Laurel and Hardy

A fine mess – Neil Brand on why Laurel and Hardy still matter

For this year’s Virgin Media Dublin International Film Festival, acclaimed composer Neil Brand will present an afternoon of music by immortal comedy duo Laurel and Hardy. Fully illustrated with stills, clips (both silent and sound) and Neil’s piano accompaniment, the event will culminate with a screening of two of the boys’ best silent short films, Big Business and Liberty

Below, Neil reminds us why, a century after their first film together, the magic of L&H has endured…

Like most of my generation, I first saw Laurel and Hardy on daytime TV when I was growing up.

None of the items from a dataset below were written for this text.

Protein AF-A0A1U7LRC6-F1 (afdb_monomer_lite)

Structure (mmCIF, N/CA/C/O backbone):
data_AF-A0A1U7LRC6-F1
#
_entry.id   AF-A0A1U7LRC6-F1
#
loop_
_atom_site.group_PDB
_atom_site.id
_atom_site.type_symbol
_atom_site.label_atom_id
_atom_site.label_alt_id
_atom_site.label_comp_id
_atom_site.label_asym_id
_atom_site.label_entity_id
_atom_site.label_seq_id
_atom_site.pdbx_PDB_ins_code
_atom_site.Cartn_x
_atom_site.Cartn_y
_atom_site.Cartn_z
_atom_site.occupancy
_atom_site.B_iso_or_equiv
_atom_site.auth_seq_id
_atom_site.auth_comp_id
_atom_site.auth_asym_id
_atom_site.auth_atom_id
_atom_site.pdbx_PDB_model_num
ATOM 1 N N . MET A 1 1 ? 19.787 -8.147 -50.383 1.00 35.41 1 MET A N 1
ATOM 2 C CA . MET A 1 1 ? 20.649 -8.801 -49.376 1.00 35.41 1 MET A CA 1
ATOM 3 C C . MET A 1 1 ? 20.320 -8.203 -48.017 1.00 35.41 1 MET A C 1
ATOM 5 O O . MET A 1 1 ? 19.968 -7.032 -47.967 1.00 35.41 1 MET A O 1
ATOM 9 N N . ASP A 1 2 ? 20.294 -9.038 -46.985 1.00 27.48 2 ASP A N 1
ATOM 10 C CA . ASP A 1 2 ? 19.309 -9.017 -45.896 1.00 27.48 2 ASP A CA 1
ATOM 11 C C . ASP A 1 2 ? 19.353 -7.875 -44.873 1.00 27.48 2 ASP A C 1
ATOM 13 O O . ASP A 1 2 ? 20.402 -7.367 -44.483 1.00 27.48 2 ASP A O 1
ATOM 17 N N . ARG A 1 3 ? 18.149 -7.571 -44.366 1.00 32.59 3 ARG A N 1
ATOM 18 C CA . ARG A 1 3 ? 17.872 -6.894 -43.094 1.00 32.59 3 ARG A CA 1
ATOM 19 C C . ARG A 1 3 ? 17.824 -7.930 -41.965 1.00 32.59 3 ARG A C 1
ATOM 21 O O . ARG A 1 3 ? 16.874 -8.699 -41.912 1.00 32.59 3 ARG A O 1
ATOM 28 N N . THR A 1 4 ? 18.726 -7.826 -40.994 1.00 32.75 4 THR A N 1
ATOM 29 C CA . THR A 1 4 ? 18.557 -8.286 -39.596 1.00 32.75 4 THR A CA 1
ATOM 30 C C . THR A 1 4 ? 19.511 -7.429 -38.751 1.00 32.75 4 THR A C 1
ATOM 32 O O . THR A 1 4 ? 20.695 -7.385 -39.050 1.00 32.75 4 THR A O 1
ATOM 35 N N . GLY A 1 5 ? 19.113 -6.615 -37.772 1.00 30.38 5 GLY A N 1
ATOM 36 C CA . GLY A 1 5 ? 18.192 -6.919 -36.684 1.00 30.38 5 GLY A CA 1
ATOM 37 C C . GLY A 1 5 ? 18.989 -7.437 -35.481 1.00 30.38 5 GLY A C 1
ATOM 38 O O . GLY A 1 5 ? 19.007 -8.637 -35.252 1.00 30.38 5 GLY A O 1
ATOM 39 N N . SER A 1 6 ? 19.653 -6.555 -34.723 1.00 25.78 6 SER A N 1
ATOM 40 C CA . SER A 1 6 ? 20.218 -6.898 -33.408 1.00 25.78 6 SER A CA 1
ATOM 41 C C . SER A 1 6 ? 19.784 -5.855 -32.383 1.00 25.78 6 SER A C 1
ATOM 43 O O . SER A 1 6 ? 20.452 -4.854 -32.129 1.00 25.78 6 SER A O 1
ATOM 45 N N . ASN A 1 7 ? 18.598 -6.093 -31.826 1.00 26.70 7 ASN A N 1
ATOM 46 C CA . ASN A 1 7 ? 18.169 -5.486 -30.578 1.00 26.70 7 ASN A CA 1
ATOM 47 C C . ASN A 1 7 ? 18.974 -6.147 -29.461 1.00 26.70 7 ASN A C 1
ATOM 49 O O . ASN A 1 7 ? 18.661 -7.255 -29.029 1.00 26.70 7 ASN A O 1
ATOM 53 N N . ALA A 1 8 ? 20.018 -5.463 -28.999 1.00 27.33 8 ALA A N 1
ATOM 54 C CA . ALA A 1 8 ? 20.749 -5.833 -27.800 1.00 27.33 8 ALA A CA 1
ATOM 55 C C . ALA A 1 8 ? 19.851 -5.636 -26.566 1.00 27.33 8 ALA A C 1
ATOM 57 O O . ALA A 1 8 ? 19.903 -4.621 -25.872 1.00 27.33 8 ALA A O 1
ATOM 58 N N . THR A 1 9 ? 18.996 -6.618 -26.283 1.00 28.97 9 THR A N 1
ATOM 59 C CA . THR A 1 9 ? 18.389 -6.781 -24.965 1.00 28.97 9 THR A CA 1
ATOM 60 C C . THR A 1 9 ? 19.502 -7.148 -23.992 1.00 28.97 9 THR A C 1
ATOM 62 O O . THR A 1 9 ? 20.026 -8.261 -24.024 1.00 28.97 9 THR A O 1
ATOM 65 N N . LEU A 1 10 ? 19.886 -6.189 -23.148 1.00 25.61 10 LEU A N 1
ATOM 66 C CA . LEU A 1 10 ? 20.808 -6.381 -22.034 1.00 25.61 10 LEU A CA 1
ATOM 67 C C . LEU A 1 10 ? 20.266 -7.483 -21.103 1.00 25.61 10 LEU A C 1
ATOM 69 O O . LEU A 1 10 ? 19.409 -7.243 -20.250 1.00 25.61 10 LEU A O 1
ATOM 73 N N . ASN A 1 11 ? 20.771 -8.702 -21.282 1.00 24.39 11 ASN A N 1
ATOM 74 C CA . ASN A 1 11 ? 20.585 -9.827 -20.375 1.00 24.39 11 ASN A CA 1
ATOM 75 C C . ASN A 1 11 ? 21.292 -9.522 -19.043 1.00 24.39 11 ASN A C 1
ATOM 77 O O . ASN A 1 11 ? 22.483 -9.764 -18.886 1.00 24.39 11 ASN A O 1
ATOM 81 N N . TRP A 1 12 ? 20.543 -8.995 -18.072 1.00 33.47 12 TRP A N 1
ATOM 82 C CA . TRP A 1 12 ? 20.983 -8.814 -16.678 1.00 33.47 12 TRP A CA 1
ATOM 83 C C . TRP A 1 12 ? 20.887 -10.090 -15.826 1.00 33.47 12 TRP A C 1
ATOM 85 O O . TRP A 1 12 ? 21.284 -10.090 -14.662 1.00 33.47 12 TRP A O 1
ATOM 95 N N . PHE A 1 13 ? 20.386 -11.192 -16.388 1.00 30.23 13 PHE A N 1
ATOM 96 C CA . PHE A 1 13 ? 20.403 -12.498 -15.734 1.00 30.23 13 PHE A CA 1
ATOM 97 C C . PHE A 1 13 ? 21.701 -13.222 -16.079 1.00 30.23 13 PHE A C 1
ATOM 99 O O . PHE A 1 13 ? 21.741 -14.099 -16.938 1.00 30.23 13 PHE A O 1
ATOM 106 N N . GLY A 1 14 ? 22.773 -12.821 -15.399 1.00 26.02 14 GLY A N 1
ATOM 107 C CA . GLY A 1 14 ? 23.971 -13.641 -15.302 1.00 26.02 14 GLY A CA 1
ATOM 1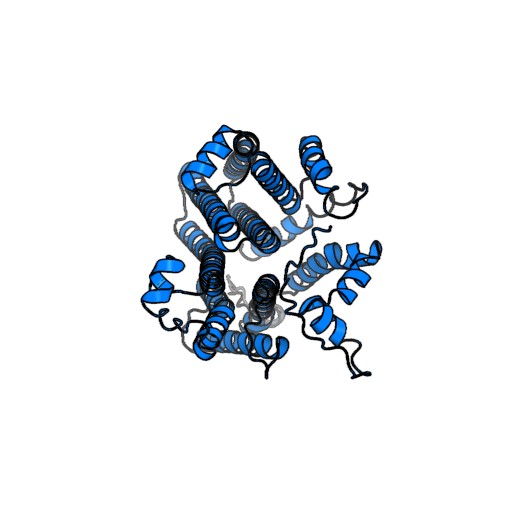08 C C . GLY A 1 14 ? 23.614 -14.984 -14.667 1.00 26.02 14 GLY A C 1
ATOM 109 O O . GLY A 1 14 ? 23.154 -15.031 -13.528 1.00 26.02 14 GLY A O 1
ATOM 110 N N . SER A 1 15 ? 23.784 -16.037 -15.464 1.00 29.55 15 SER A N 1
ATOM 111 C CA . SER A 1 15 ? 24.036 -17.429 -15.088 1.00 29.55 15 SER A CA 1
ATOM 112 C C . SER A 1 15 ? 24.423 -17.621 -13.613 1.00 29.55 15 SER A C 1
ATOM 114 O O . SER A 1 15 ? 25.568 -17.392 -13.230 1.00 29.55 15 SER A O 1
ATOM 116 N N . ILE A 1 16 ? 23.476 -18.105 -12.810 1.00 33.25 16 ILE A N 1
ATOM 117 C CA . ILE A 1 16 ? 23.753 -18.873 -11.591 1.00 33.25 16 ILE A CA 1
ATOM 118 C C . ILE A 1 16 ? 23.013 -20.200 -11.771 1.00 33.25 16 ILE A C 1
ATOM 120 O O . ILE A 1 16 ? 21.936 -20.414 -11.221 1.00 33.25 16 ILE A O 1
ATOM 124 N N . ASP A 1 17 ? 23.566 -21.046 -12.633 1.00 33.12 17 ASP A N 1
ATOM 125 C CA . ASP A 1 17 ? 23.286 -22.478 -12.693 1.00 33.12 17 ASP A CA 1
ATOM 126 C C . ASP A 1 17 ? 24.632 -23.182 -12.444 1.00 33.12 17 ASP A C 1
ATOM 128 O O . ASP A 1 17 ? 25.378 -23.416 -13.386 1.00 33.12 17 ASP A O 1
ATOM 132 N N . SER A 1 18 ? 24.963 -23.474 -11.181 1.00 30.84 18 SER A N 1
ATOM 133 C CA . SER A 1 18 ? 25.786 -24.638 -10.805 1.00 30.84 18 SER A CA 1
ATOM 134 C C . SER A 1 18 ? 25.815 -24.849 -9.283 1.00 30.84 18 SER A C 1
ATOM 136 O O . SER A 1 18 ? 26.212 -23.973 -8.522 1.00 30.84 18 SER A O 1
ATOM 138 N N . GLU A 1 19 ? 25.373 -26.048 -8.895 1.00 33.91 19 GLU A N 1
ATOM 139 C CA . GLU A 1 19 ? 25.777 -26.831 -7.717 1.00 33.91 19 GLU A CA 1
ATOM 140 C C . GLU A 1 19 ? 25.612 -26.241 -6.307 1.00 33.91 19 GLU A C 1
ATOM 142 O O . GLU A 1 19 ? 26.531 -25.665 -5.740 1.00 33.91 19 GLU A O 1
ATOM 147 N N . HIS A 1 20 ? 24.487 -26.576 -5.667 1.00 32.03 20 HIS A N 1
ATOM 148 C CA . HIS A 1 20 ? 24.505 -27.322 -4.399 1.00 32.03 20 HIS A CA 1
ATOM 149 C C . HIS A 1 20 ? 23.161 -28.044 -4.213 1.00 32.03 20 HIS A C 1
ATOM 151 O O . HIS A 1 20 ? 22.088 -27.439 -4.232 1.00 32.03 20 HIS A O 1
ATOM 157 N N . SER A 1 21 ? 23.248 -29.366 -4.132 1.00 37.19 21 SER A N 1
ATOM 158 C CA . SER A 1 21 ? 22.177 -30.327 -3.886 1.00 37.19 21 SER A CA 1
ATOM 159 C C . SER A 1 21 ? 22.155 -30.704 -2.404 1.00 37.19 21 SER A C 1
ATOM 161 O O . SER A 1 21 ? 23.237 -30.924 -1.870 1.00 37.19 21 SER A O 1
ATOM 163 N N . VAL A 1 22 ? 20.950 -30.912 -1.840 1.00 40.62 22 VAL A N 1
ATOM 164 C CA . VAL A 1 22 ? 20.687 -31.524 -0.511 1.00 40.62 22 VAL A CA 1
ATOM 165 C C . VAL A 1 22 ? 21.118 -30.571 0.625 1.00 40.62 22 VAL A C 1
ATOM 167 O O . VAL A 1 22 ? 22.295 -30.313 0.794 1.00 40.62 22 VAL A O 1
ATOM 170 N N . ASP A 1 23 ? 20.273 -29.812 1.319 1.00 36.78 23 ASP A N 1
ATOM 171 C CA . ASP A 1 23 ? 19.032 -30.106 2.031 1.00 36.78 23 ASP A CA 1
ATOM 172 C C . ASP A 1 23 ? 18.208 -28.814 2.154 1.00 36.78 23 ASP A C 1
ATOM 174 O O . ASP A 1 23 ? 18.782 -27.745 2.348 1.00 36.78 23 ASP A O 1
ATOM 178 N N . ASP A 1 24 ? 16.882 -28.914 2.002 1.00 44.12 24 ASP A N 1
ATOM 179 C CA . ASP A 1 24 ? 15.878 -28.148 2.762 1.00 44.12 24 ASP A CA 1
ATOM 180 C C . ASP A 1 24 ? 14.524 -28.135 2.026 1.00 44.12 24 ASP A C 1
ATOM 182 O O . ASP A 1 24 ? 14.154 -27.226 1.267 1.00 44.12 24 ASP A O 1
ATOM 186 N N . GLU A 1 25 ? 13.734 -29.170 2.280 1.00 47.69 25 GLU A N 1
ATOM 187 C CA . GLU A 1 25 ? 12.377 -29.294 1.751 1.00 47.69 25 GLU A CA 1
ATOM 188 C C . GLU A 1 25 ? 11.378 -28.319 2.421 1.00 47.69 25 GLU A C 1
ATOM 190 O O . GLU A 1 25 ? 10.287 -28.087 1.909 1.00 47.69 25 GLU A O 1
ATOM 195 N N . SER A 1 26 ? 11.750 -27.659 3.522 1.00 48.03 26 SER A N 1
ATOM 196 C CA . SER A 1 26 ? 10.968 -26.577 4.148 1.00 48.03 26 SER A CA 1
ATOM 197 C C . SER A 1 26 ? 11.369 -25.188 3.626 1.00 48.03 26 SER A C 1
ATOM 199 O O . SER A 1 26 ? 10.536 -24.284 3.492 1.00 48.03 26 SER A O 1
ATOM 201 N N . THR A 1 27 ? 12.634 -25.018 3.241 1.00 54.41 27 THR A N 1
ATOM 202 C CA . THR A 1 27 ? 13.205 -23.715 2.883 1.00 54.41 27 THR A CA 1
ATOM 203 C C . THR A 1 27 ? 12.901 -23.327 1.430 1.00 54.41 27 THR A C 1
ATOM 205 O O . THR A 1 27 ? 12.906 -22.139 1.099 1.00 54.41 27 THR A O 1
ATOM 208 N N . TRP A 1 28 ? 12.513 -24.269 0.554 1.00 60.88 28 TRP A N 1
ATOM 209 C CA . TRP A 1 28 ? 12.065 -23.927 -0.808 1.00 60.88 28 TRP A CA 1
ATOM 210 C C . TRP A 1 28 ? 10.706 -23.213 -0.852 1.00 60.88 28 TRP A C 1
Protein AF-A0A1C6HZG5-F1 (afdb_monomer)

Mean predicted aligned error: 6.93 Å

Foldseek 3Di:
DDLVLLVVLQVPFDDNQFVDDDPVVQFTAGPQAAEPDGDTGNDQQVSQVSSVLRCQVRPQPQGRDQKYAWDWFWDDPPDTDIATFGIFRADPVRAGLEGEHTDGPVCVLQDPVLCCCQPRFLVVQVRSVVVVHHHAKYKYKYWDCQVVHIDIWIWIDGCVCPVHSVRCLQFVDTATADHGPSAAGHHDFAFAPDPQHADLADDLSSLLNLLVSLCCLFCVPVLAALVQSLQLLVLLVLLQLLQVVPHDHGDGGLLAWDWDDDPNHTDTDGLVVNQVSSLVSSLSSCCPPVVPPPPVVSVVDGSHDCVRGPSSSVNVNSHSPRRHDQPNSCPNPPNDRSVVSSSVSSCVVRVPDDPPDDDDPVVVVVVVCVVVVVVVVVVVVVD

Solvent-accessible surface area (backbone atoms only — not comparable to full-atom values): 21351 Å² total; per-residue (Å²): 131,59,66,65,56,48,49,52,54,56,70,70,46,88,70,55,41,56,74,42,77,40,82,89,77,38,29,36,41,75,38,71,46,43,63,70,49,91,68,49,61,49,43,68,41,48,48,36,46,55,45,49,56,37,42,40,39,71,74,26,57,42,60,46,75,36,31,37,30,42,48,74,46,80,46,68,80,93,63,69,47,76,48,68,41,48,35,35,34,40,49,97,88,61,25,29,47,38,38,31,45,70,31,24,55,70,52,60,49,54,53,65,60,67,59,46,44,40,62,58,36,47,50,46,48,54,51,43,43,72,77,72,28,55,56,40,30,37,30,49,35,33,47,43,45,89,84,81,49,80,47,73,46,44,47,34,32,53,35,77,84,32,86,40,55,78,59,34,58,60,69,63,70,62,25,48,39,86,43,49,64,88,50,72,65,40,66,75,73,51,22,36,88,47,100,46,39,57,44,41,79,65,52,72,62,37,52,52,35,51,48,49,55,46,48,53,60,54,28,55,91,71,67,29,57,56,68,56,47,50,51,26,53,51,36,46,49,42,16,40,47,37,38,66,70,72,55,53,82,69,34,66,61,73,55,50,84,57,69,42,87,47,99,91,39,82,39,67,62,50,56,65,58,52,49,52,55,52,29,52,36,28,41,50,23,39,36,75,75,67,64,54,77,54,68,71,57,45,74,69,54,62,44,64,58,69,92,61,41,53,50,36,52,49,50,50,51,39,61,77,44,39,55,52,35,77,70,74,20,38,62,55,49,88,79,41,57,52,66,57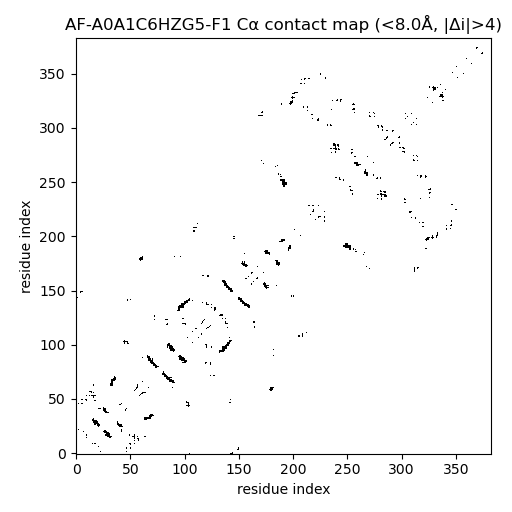,55,51,52,48,52,49,46,65,66,63,59,73,82,86,78,86,79,71,84,76,56,66,70,57,52,52,48,51,46,57,75,67,40,48,68,61,51,50,59,63,70,76,103

Sequence (383 aa):
MNNTLIKQYIDSHPIKVVPKLDLAAEKLEYDRIVQCQKRTEAKPEELCRAFLLTKLVNELGYAPEKIEIEHEYTAGRPHTITSRIDVIVRDANGDAFLFIEVKNQEEYATIDKDSVIEEQLFKLAGMERTEGHDVKYLVLYTTNDATGSITDECIIIDNKKHSSFADWVTSRDYTNTIPARYGKAQKTPYVKSSVKDLETDFTNEMLNQLQSDLHNVLWGGGGTDDNEVFASLTNLILAKIQDEDEKEDGDTYDFQSMTFAKDGDEEFETNEQLFERINELYRRALKSKLYILDENELKKSYVIDTKKFSLSKLKYAVQKLEGLSFVDGKNSLSGKDILGDFFEGIIRNGFKQSKGQFFTHINIVRFMLYALQTDKLAIKRIK

Radius of gyration: 23.54 Å; Cα contacts (8 Å, |Δi|>4): 595; chains: 1; bounding box: 55×46×73 Å

Secondary structure (DSSP, 8-state):
--HHHHHHHHHHSSS-SS-EEETTTTEEE--SSEESS---B--HHHHHHHHHHHHHHHTS---GGGEEEEEEEEE-SSSPEEEEEEEEEE-SSS-EEEEEEE--HHHHHHS-HHHHIIIIIIHHHHHHHHTT--EEEEEEEEEE-TTSS-EEEEEEEETTT-SSHHHHHHH---B-BPPSTT---B-PPPBTTSTT--B----HHHHHHHHHHHHHHHHTTTTS-HHHHHHHHHHHHHHHHHHHHHPPTTPBPSSS--EEEETTEEEEPPHHHHHHHHHHHHHHHHHHHS----HHHHTT--SS-TTTS-HHHHHHHHHHHTTB-SSGGGGSSTT--HHHHHHHHHHHHHS-SSS---PPPHHHHHHHHHHTTHHHHHHHHH-

Nearest PDB structures (foldseek):
  8w2p-assembly1_A  TM=4.625E-01  e=3.171E-31  Geobacillus stearothermophilus
  1u5w-assembly1_B  TM=3.466E-01  e=7.241E+00  Escherichia coli
  7w5h-assembly1_A  TM=2.434E-01  e=8.559E+00  Trichoderma atroviride

pLDDT: mean 89.25, std 11.65, range [45.72, 98.88]

Structure (mmCIF, N/CA/C/O backbone):
data_AF-A0A1C6HZG5-F1
#
_entry.id   AF-A0A1C6HZG5-F1
#
loop_
_atom_site.group_PDB
_atom_site.id
_atom_site.type_symbol
_atom_site.label_atom_id
_atom_site.label_alt_id
_atom_site.label_comp_id
_atom_site.label_asym_id
_atom_site.label_entity_id
_atom_site.label_seq_id
_atom_site.pdbx_PDB_ins_code
_atom_site.Cartn_x
_atom_site.Cartn_y
_atom_site.Cartn_z
_atom_site.occupancy
_atom_site.B_iso_or_equiv
_atom_site.auth_seq_id
_atom_site.auth_comp_id
_atom_site.auth_asym_id
_atom_site.auth_atom_id
_atom_site.pdbx_PDB_model_num
ATOM 1 N N . MET A 1 1 ? 11.013 -12.769 2.520 1.00 78.19 1 MET A N 1
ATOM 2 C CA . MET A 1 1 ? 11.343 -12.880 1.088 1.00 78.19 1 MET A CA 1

It was as if, somehow, they had always been there – two 1930s working-class (or lower) buffoons, one aspiring to better things, the other barely conscious until roused. At that time their antics were inexplicably treated as being purely for kids, even when they crossed the line from clowning to real, albeit hilarious, violence.

To me they were funnier than all the other great comics of early cinema for reasons I couldn’t fathom until I began to meet them regularly as part of my day job.

In the mid-1980s I became an improvising silent film pianist, playing regularly at the National Film Theatre in London and learning the enormous repertoire of pre-sound film on a weekly basis: dramas from all countries and of every genre, documentaries, Expressionist nightmares, French and Japanese classics that seemed more real than real-life… and classic comedies inhabited by geniuses. Chaplin mining comedy from being at the bottom of the food chain, Keaton creating his existentialist real-life cartoons in which everything was out to kill him, and Harold Lloyd taking on the American dream with all the vigour and insanity of the Jazz Age.

And then there was Stan and Ollie. Just as I’d first seen them – shirt sleeved, sharing the same puzzled expression and determined to make the best of a bad job, then going about it with a precision of disastrous detail that both fed and defied expectations. And from the piano I welcomed them as old friends.

With the other silent greats, I had to play fast, hitting the gags, riding the laughs and doing my best to keep up. With Laurel and Hardy, I could come in with a slow, lugubrious stride blues, not dissimilar to Leroy Shield’s wonderful compositions for their sound films, and then let their sudden insights and slow, dawning realisations be the drivers of the music. I didn’t spend too long trying to analyse their comedy, I just revelled in their company and loved the audience woofs of laughter at the set-pieces that had often been so intricately prepared, but sometimes came riotously out of nowhere.

In 2005 I wrote a radio play and TV movie, Stan, which looked at their partnership as it was ending, but it wasn’t until the 2018 movie Stan and Ollie came out that I felt there was something of their legacy missing. They were silent comics, forming their symbiotic characters long before sound, and learning their craft as individuals even before that.

Laurel and Brand and Hardy…

Hence the show that I am bringing to the Dublin International Film Festival – I show clips, tell stories and share insights, accompanying the films live on the piano, as to where these two wildly differing comics came from – how they became the warm, funny disaster area we all know and how their comedy works. The show culminates with two of their classic silent shorts, showing them at the peak of their powers, without ever having spoken a word on film.

It has been a pleasure emerging from lockdown with Stan and Ollie, hearing live audiences laugh again, to be reminded that real comedy comes from the simplest of situations, and that, in Babe Hardy’s words “those two fellows… they were nice people, you know?”

And that’s the secret of their timelessness. Somehow or other… we’ve met them before.